IA et Quality Monitoring: la Banque Postale pointée du doigt par Cash Investigation. A juste titre ?

Dans un récent numéro de Cash Investigation, un responsable de la Banque Postale ( dont les services de relation client sont dirigés par Sandrine Beltran) a raconté que la banque utiliserait l’IA pour noter les salariés télé-conseillers. Parfois avec des biais liés à leur accent. TP Interact, une filiale ou BU de Teleperformance, serait l’outil déployé et utilisé à mauvais escient par certains managers de la banque.
Vrai/ Faux ?
CallMiner, Teleperformance, IA, à quoi sert l’analyse des conversations sur les plateaux. Qu’apporte l’IA de nouveau ?
-Dans le reportage, il est allégué qu’un téléconseiller, d’origine étrangère, se verrait mal noté par le logiciel, précisément parce que ce dernier ne sait pas distinguer qu’il a affaire à un agent qui s'exprime avec un accent. L'agent se verrait mal noté alors qu'il est très compétent, indique le salarié qui témoigne, anonymement, un responsable de service. Le déploiement de l'outil de QM, enrichi à l'IA aurait débuté en 2022.
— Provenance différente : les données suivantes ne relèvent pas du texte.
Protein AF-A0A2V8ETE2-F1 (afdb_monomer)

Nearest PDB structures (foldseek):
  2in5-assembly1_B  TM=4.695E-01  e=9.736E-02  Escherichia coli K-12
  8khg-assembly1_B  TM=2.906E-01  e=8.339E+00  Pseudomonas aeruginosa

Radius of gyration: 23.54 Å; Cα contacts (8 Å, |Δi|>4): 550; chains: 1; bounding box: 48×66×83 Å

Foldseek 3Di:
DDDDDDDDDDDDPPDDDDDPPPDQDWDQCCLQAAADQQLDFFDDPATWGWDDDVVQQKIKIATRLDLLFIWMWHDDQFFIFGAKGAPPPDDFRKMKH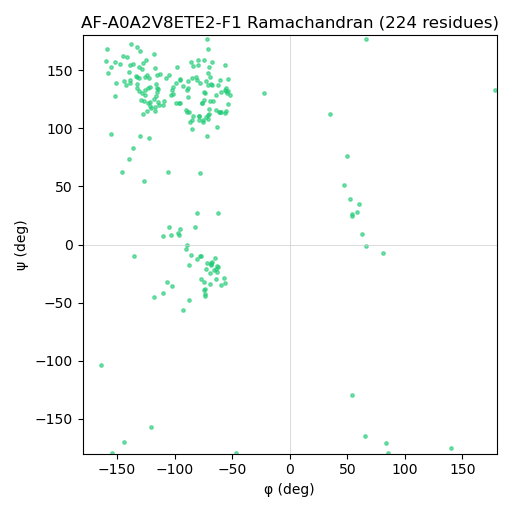KPGRGFGTSIFRLPADPVHWDKDKFQQMWIWMAHQVLDTDPVRIDRKIKMKTWGWDAQDQLDAQLGTAIKIKIKIFIPGPVDPDGAWIKIWITGRNNRTAWIDTPRDIDGGRHHDDDNRHHDCVRDRGD

Sequence (226 aa):
MRRANLLVAGFVCASCLSPSAPSQPSVDVLAYLIGDAALWPRVGNHGQNQIVDPARKEICWTKYANPRRFECWRWDDAYVYHAVDHALDGDINDSYSFTDGRWMPRYLPDTASAAAPWSLDVAQNRITWFDPSCVIDPVRSHIFPYRLRAWIERGVDGGGNIGTRDTLILEYEPYDPASPAPKQRERYSFGLGAGWYRWERAGIVDLFNRVGGPATPMNRSVWCAP

pLDDT: mean 89.72, std 14.57, range [40.16, 98.69]

Solvent-accessible surface area (backbone atoms only — not comparable to full-atom values): 12293 Å² total; per-residue (Å²): 134,84,90,84,84,86,80,83,82,79,84,76,81,80,79,69,91,74,83,79,71,83,75,73,67,57,40,57,44,59,50,18,57,50,38,46,69,91,59,47,17,12,27,59,79,45,31,36,16,77,46,78,38,78,92,74,32,31,41,34,36,13,35,69,58,34,36,72,16,36,40,32,35,33,50,62,91,62,33,30,26,47,54,33,44,31,21,54,107,60,97,51,63,34,25,33,29,43,76,66,28,71,65,47,54,30,56,37,57,67,78,20,23,93,92,52,47,46,71,50,75,43,75,86,19,31,39,44,29,22,43,76,84,54,46,74,38,71,90,75,31,42,70,43,20,36,38,30,37,36,26,54,44,75,69,42,74,58,42,74,71,60,33,69,28,42,27,42,38,40,35,42,34,45,62,39,81,87,47,97,60,85,55,65,51,32,40,38,37,15,28,59,48,51,8,70,34,37,39,35,44,85,88,46,74,46,39,33,27,28,67,38,72,62,76,38,58,70,48,70,90,75,69,50,74,135

Structure (mmCIF, N/CA/C/O backbone):
data_AF-A0A2V8ETE2-F1
#
_entry.id   AF-A0A2V8ETE2-F1
#
loop_
_atom_site.group_PDB
_atom_site.id
_atom_site.type_symbol
_atom_site.label_atom_id
_atom_site.label_alt_id
_atom_site.label_comp_id
_atom_site.label_asym_id
_atom_site.label_entity_id
_atom_site.label_seq_id
_atom_site.pdbx_PDB_ins_code
_atom_site.Cartn_x
_atom_site.Cartn_y
_atom_site.Cartn_z
_atom_site.occupancy
_atom_site.B_iso_or_equiv
_atom_site.auth_seq_id
_atom_site.auth_comp_id
_atom_site.auth_asym_id
_atom_site.auth_atom_id
_atom_site.pdbx_PDB_model_num
ATOM 1 N N . MET A 1 1 ? 28.166 -47.508 65.444 1.00 43.66 1 MET A N 1
ATOM 2 C CA . MET A 1 1 ? 28.204 -47.772 63.985 1.00 43.66 1 MET A CA 1
ATOM 3 C C . MET A 1 1 ? 27.086 -46.985 63.308 1.00 43.66 1 MET A C 1
ATOM 5 O O . MET A 1 1 ? 26.277 -46.395 64.006 1.00 43.66 1 MET A O 1
ATOM 9 N N . ARG A 1 2 ? 27.157 -46.858 61.982 1.00 40.16 2 ARG A N 1
ATOM 10 C CA . ARG A 1 2 ? 26.624 -45.771 61.144 1.00 40.16 2 ARG A CA 1
ATOM 11 C C . ARG A 1 2 ? 25.089 -45.648 61.067 1.00 40.16 2 ARG A C 1
ATOM 13 O O . ARG A 1 2 ? 24.357 -46.604 61.268 1.00 40.16 2 ARG A O 1
ATOM 20 N N . ARG A 1 3 ? 24.691 -44.415 60.724 1.00 44.22 3 ARG A N 1
ATOM 21 C CA . ARG A 1 3 ? 23.364 -43.860 60.399 1.00 44.22 3 ARG A CA 1
ATOM 22 C C . ARG A 1 3 ? 22.653 -44.588 59.247 1.00 44.22 3 ARG A C 1
ATOM 24 O O . ARG A 1 3 ? 23.328 -45.005 58.313 1.00 44.22 3 ARG A O 1
ATOM 31 N N . ALA A 1 4 ? 21.318 -44.524 59.228 1.00 45.56 4 ALA A N 1
ATOM 32 C CA . ALA A 1 4 ? 20.527 -44.425 57.996 1.00 45.56 4 ALA A CA 1
ATOM 33 C C . ALA A 1 4 ? 19.160 -43.765 58.287 1.00 45.56 4 ALA A C 1
ATOM 35 O O . ALA A 1 4 ? 18.220 -44.428 58.706 1.00 45.56 4 ALA A O 1
ATOM 36 N N . ASN A 1 5 ? 19.067 -42.447 58.078 1.00 44.50 5 ASN A N 1
ATOM 37 C CA . ASN A 1 5 ? 17.787 -41.745 57.951 1.00 44.50 5 ASN A CA 1
ATOM 38 C C . ASN A 1 5 ? 17.410 -41.761 56.466 1.00 44.50 5 ASN A C 1
ATOM 40 O O . ASN A 1 5 ? 18.131 -41.180 55.654 1.00 44.50 5 ASN A O 1
ATOM 44 N N . LEU A 1 6 ? 16.308 -42.425 56.113 1.00 47.72 6 LEU A N 1
ATOM 45 C CA . LEU A 1 6 ? 15.701 -42.308 54.789 1.00 47.72 6 LEU A CA 1
ATOM 46 C C . LEU A 1 6 ? 14.905 -40.995 54.735 1.00 47.72 6 LEU A C 1
ATOM 48 O O . LEU A 1 6 ? 13.883 -40.850 55.400 1.00 47.72 6 LEU A O 1
ATOM 52 N N . LEU A 1 7 ? 15.387 -40.037 53.946 1.00 53.84 7 LEU A N 1
ATOM 53 C CA . LEU A 1 7 ? 14.628 -38.861 53.527 1.00 53.84 7 LEU A CA 1
ATOM 54 C C . LEU A 1 7 ? 13.789 -39.250 52.306 1.00 53.84 7 LEU A C 1
ATOM 56 O O . LEU A 1 7 ? 14.329 -39.500 51.231 1.00 53.84 7 LEU A O 1
ATOM 60 N N . VAL A 1 8 ? 12.470 -39.308 52.479 1.00 56.00 8 VAL A N 1
ATOM 61 C CA . VAL A 1 8 ? 11.515 -39.404 51.371 1.00 56.00 8 VAL A CA 1
ATOM 62 C C . VAL A 1 8 ? 11.370 -38.004 50.776 1.00 56.00 8 VAL A C 1
ATOM 64 O O . VAL A 1 8 ? 10.787 -37.115 51.392 1.00 56.00 8 VAL A O 1
ATOM 67 N N . ALA A 1 9 ? 11.946 -37.793 49.594 1.00 56.78 9 ALA A N 1
ATOM 68 C CA . ALA A 1 9 ? 11.762 -36.575 48.817 1.00 56.78 9 ALA A CA 1
ATOM 69 C C . ALA A 1 9 ? 10.366 -36.593 48.174 1.00 56.78 9 ALA A C 1
ATOM 71 O O . ALA A 1 9 ? 10.110 -37.349 47.238 1.00 56.78 9 ALA A O 1
ATOM 72 N N . GLY A 1 10 ? 9.455 -35.774 48.699 1.00 50.03 10 GLY A N 1
ATOM 73 C CA . GLY A 1 10 ? 8.171 -35.500 48.063 1.00 50.03 10 GLY A CA 1
ATOM 74 C C . GLY A 1 10 ? 8.374 -34.657 46.805 1.00 50.03 10 GLY A C 1
ATOM 75 O O . GLY A 1 10 ? 8.838 -33.522 46.884 1.00 50.03 10 GLY A O 1
ATOM 76 N N . PHE A 1 11 ? 8.020 -35.211 45.647 1.00 49.25 11 PHE A N 1
ATOM 77 C CA . PHE A 1 11 ? 7.873 -34.462 44.402 1.00 49.25 11 PHE A CA 1
ATOM 78 C C . PHE A 1 11 ? 6.623 -33.579 44.505 1.00 49.25 11 PHE A C 1
ATOM 80 O O . PHE A 1 11 ? 5.499 -34.076 44.468 1.00 49.25 11 PHE A O 1
ATOM 87 N N . VAL A 1 12 ? 6.811 -32.265 44.630 1.00 57.56 12 VAL A N 1
ATOM 88 C CA . VAL A 1 12 ? 5.734 -31.291 44.426 1.00 57.56 12 VAL A CA 1
ATOM 89 C C . VAL A 1 12 ? 5.664 -31.012 42.927 1.00 57.56 12 VAL A C 1
ATOM 91 O O . VAL A 1 12 ? 6.543 -30.360 42.367 1.00 57.56 12 VAL A O 1
ATOM 94 N N . CYS A 1 13 ? 4.626 -31.524 42.265 1.00 47.78 13 CYS A N 1
ATOM 95 C CA . CYS A 1 13 ? 4.242 -31.074 40.932 1.00 47.78 13 CYS A CA 1
ATOM 96 C C . CYS A 1 13 ? 3.835 -29.596 41.011 1.00 47.78 13 CYS A C 1
ATOM 98 O O . CYS A 1 13 ? 2.728 -29.273 41.436 1.00 47.78 13 CYS A O 1
ATOM 100 N N . ALA A 1 14 ? 4.731 -28.695 40.609 1.00 54.75 14 ALA A N 1
ATOM 101 C CA . ALA A 1 14 ? 4.383 -27.306 40.347 1.00 54.75 14 ALA A CA 1
ATOM 102 C C . ALA A 1 14 ? 3.572 -27.250 39.044 1.00 54.75 14 ALA A C 1
ATOM 104 O O . ALA A 1 14 ? 4.121 -27.235 37.942 1.00 54.75 14 ALA A O 1
ATOM 105 N N . SER A 1 15 ? 2.248 -27.286 39.178 1.00 54.12 15 SER A N 1
ATOM 106 C CA . SER A 1 15 ? 1.320 -27.054 38.078 1.00 54.12 15 SER A CA 1
ATOM 107 C C . SER A 1 15 ? 1.507 -25.645 37.512 1.00 54.12 15 SER A C 1
ATOM 109 O O . SER A 1 15 ? 1.258 -24.654 38.189 1.00 54.12 15 SER A O 1
ATOM 111 N N . CYS A 1 16 ? 1.970 -25.624 36.265 1.00 46.97 16 CYS A N 1
ATOM 112 C CA . CYS A 1 16 ? 1.649 -24.717 35.165 1.00 46.97 16 CYS A CA 1
ATOM 113 C C . CYS A 1 16 ? 1.362 -23.237 35.492 1.00 46.97 16 CYS A C 1
ATOM 115 O O . CYS A 1 16 ? 0.301 -22.876 35.992 1.00 46.97 16 CYS A O 1
ATOM 117 N N . LEU A 1 17 ? 2.286 -22.384 35.027 1.00 61.66 17 LEU A N 1
ATOM 118 C CA . LEU A 1 17 ? 2.032 -21.066 34.422 1.00 61.66 17 LEU A CA 1
ATOM 119 C C . LEU A 1 17 ? 0.591 -20.992 33.867 1.00 61.66 17 LEU A C 1
ATOM 121 O O . LEU A 1 17 ? 0.188 -21.860 33.096 1.00 61.66 17 LEU A O 1
ATOM 125 N N . SER A 1 18 ? -0.222 -19.979 34.152 1.00 56.25 18 SER A N 1
ATOM 126 C CA . SER A 1 18 ? -0.165 -18.712 33.411 1.00 56.25 18 SER A CA 1
ATOM 127 C C . SER A 1 18 ? -1.250 -17.757 33.928 1.00 56.25 18 SER A C 1
ATOM 129 O O . SER A 1 18 ? -2.418 -18.143 33.943 1.00 56.25 18 SER A O 1
ATOM 131 N N . PRO A 1 19 ? -0.956 -16.482 34.212 1.00 47.66 19 PRO A N 1
ATOM 132 C CA . PRO A 1 19 ? -1.866 -15.422 33.825 1.00 47.66 19 PRO A CA 1
ATOM 133 C C . PRO A 1 19 ? -1.638 -15.157 32.332 1.00 47.66 19 PRO A C 1
ATOM 135 O O . PRO A 1 19 ? -0.581 -14.658 31.944 1.00 47.66 19 PRO A O 1
ATOM 138 N N . SER A 1 20 ? -2.604 -15.501 31.478 1.00 61.41 20 SER A N 1
ATOM 139 C CA . SER A 1 20 ? -2.642 -14.935 30.127 1.00 61.41 20 SER A CA 1
ATOM 140 C C . SER A 1 20 ? -2.762 -13.423 30.280 1.00 61.41 20 SER A C 1
ATOM 142 O O . SER A 1 20 ? -3.745 -12.929 30.834 1.00 61.41 20 SER A O 1
ATOM 144 N N . ALA A 1 21 ? -1.725 -12.699 29.857 1.00 52.50 21 ALA A N 1
ATOM 145 C CA . ALA A 1 21 ? -1.737 -11.246 29.844 1.00 52.50 21 ALA A CA 1
ATOM 146 C C . ALA A 1 21 ? -2.976 -10.753 29.074 1.00 52.50 21 ALA A C 1
ATOM 148 O O . ALA A 1 21 ? -3.344 -11.379 28.074 1.00 52.50 21 ALA A O 1
ATOM 149 N N . PRO A 1 22 ? -3.623 -9.657 29.509 1.00 46.72 22 PRO A N 1
ATOM 150 C CA . PRO A 1 22 ? -4.701 -9.057 28.739 1.00 46.72 22 PRO A CA 1
ATOM 151 C C . PRO A 1 22 ? -4.157 -8.721 27.348 1.00 46.72 22 PRO A C 1
ATOM 153 O O . PRO A 1 22 ? -3.266 -7.881 27.212 1.00 46.72 22 PRO A O 1
ATOM 156 N N . SER A 1 23 ? -4.650 -9.413 26.317 1.00 60.03 23 SER A N 1
ATOM 157 C CA . SER A 1 23 ? -4.363 -9.048 24.934 1.00 60.03 23 SER A CA 1
ATOM 158 C C . SER A 1 23 ? -4.912 -7.644 24.746 1.00 60.03 23 SER A C 1
ATOM 160 O O . SER A 1 23 ? -6.123 -7.445 24.878 1.00 60.03 23 SER A O 1
ATOM 162 N N . GLN A 1 24 ? -4.041 -6.664 24.509 1.00 62.53 24 GLN A N 1
ATOM 163 C CA . GLN A 1 24 ? -4.512 -5.326 24.186 1.00 62.53 24 GLN A CA 1
ATOM 164 C C . GLN A 1 24 ? -5.488 -5.434 23.006 1.00 62.53 24 GLN A C 1
ATOM 166 O O . GLN A 1 24 ? -5.183 -6.152 22.044 1.00 62.53 24 GLN A O 1
ATOM 171 N N . PRO A 1 25 ? -6.666 -4.791 23.081 1.00 79.06 25 PRO A N 1
ATOM 172 C CA . PRO A 1 25 ? -7.562 -4.721 21.940 1.00 79.06 25 PRO A CA 1
ATOM 173 C C . PRO A 1 25 ? -6.781 -4.199 20.732 1.00 79.06 25 PRO A C 1
ATOM 175 O O . PRO A 1 25 ? -6.042 -3.217 20.804 1.00 79.06 25 PRO A O 1
ATOM 178 N N . SER A 1 26 ? -6.880 -4.928 19.627 1.00 91.25 26 SER A N 1
ATOM 179 C CA . SER A 1 26 ? -6.141 -4.622 18.413 1.00 91.25 26 SER A CA 1
ATOM 180 C C . SER A 1 26 ? -7.061 -4.697 17.209 1.00 91.25 26 SER A C 1
ATOM 182 O O . SER A 1 26 ? -8.019 -5.471 17.164 1.00 91.25 26 SER A O 1
ATOM 184 N N . VAL A 1 27 ? -6.798 -3.816 16.255 1.00 96.00 27 VAL A N 1
ATOM 185 C CA . VAL A 1 27 ? -7.563 -3.649 15.033 1.00 96.00 27 VAL A CA 1
ATOM 186 C C . VAL A 1 27 ? -6.879 -4.434 13.932 1.00 96.00 27 VAL A C 1
ATOM 188 O O . VAL A 1 27 ? -5.721 -4.187 13.597 1.00 96.00 27 VAL A O 1
ATOM 191 N N . ASP A 1 28 ? -7.622 -5.363 13.352 1.00 97.81 28 ASP A N 1
ATOM 192 C CA . ASP A 1 28 ? -7.151 -6.172 12.245 1.00 97.81 28 ASP A CA 1
ATOM 193 C C . ASP A 1 28 ? -7.073 -5.347 10.947 1.00 97.81 28 ASP A C 1
ATOM 195 O O . ASP A 1 28 ? -8.103 -4.965 10.386 1.00 97.81 28 ASP A O 1
ATOM 199 N N . VAL A 1 29 ? -5.868 -5.046 10.446 1.00 98.25 29 VAL A N 1
ATOM 200 C CA . VAL A 1 29 ? -5.717 -4.046 9.364 1.00 98.25 29 VAL A CA 1
ATOM 201 C C . VAL A 1 29 ? -6.276 -4.510 8.017 1.00 98.25 29 VAL A C 1
ATOM 203 O O . VAL A 1 29 ? -6.685 -3.677 7.210 1.00 98.25 29 VAL A O 1
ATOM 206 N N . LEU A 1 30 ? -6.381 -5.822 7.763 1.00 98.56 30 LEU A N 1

-Le reportage de Cash Investigation, dont on peut revoir la séquence sur Youtube, n’a pas occasionné de réponse de vive voix des dirigeants de la Banque Postale. Celle-ci a préféré répondre, par écrit, que l’usage fait depuis 2023 et 2024 de la solution déployée était réduit à la formation des agents et non à leur notation. La Banque Postale a refusé toute interview mais a répondu par mail : "La Banque Postale a déployé en 2024 un logiciel de Quality Monitoring, utilisant l'intelligence artificielle pour analyser seulement 10% des interactions téléphoniques entre les chargés de clientèle (...) et leurs clients. (…) Il est uniquement utilisé pour former au quotidien les chargés de clientèle des centres d’appels, afin d’améliorer la prise en charge à distance des clients, et leur satisfaction."
Mal connue, l'IA et l'usage qui en est fait dans le speech analytics et les agents conversationnels suscitent donc bien des craintes et images d'Epinal: l'exemple évoqué est peut-être marginal et ne permet pas de tirer des conclusions.Les éléments évoqués laissent plutôt penser à un mauvais calibrage et pilotage de l'outil et à un déficit d'interprétation corrective des notations.
Dans la vidéo qui suit et met en scène François Chevé (désormais chez Zaion), Dominique Yapi, de la direction commerciale et marketing de Groupama et Emmanuel Simonet ( désormais chez Accenture), on découvre que les logiciels d'analyse des conversations sont utilisés depuis longtemps dans les centres de contacts, afin que la voix du client et ses éventuelles frustrations, motifs de départ, soient pris en compte. Il est donc dommage que François Cardona, le réalisateur du reportage de Cash Investigation n'ait fondé sa démonstration que sur un cas et sans mise en perspective.
-Le « flicage » dans les call-centers est un serpent de mer des articles et émissions qui décrivent l’univers des centres d’appels et qui sont souvent réducteurs : en 2016, l'installation d'un logiciel de Workforce Management chez Teleperformance avait déclenché une volée d'articles négatifs, sur des grands médias nationaux (TF1, Europe 1 etc..) témoignant de la connaissance très relative que ces derniers ont de cette industrie et des outils qui y sont déployés, utilisés.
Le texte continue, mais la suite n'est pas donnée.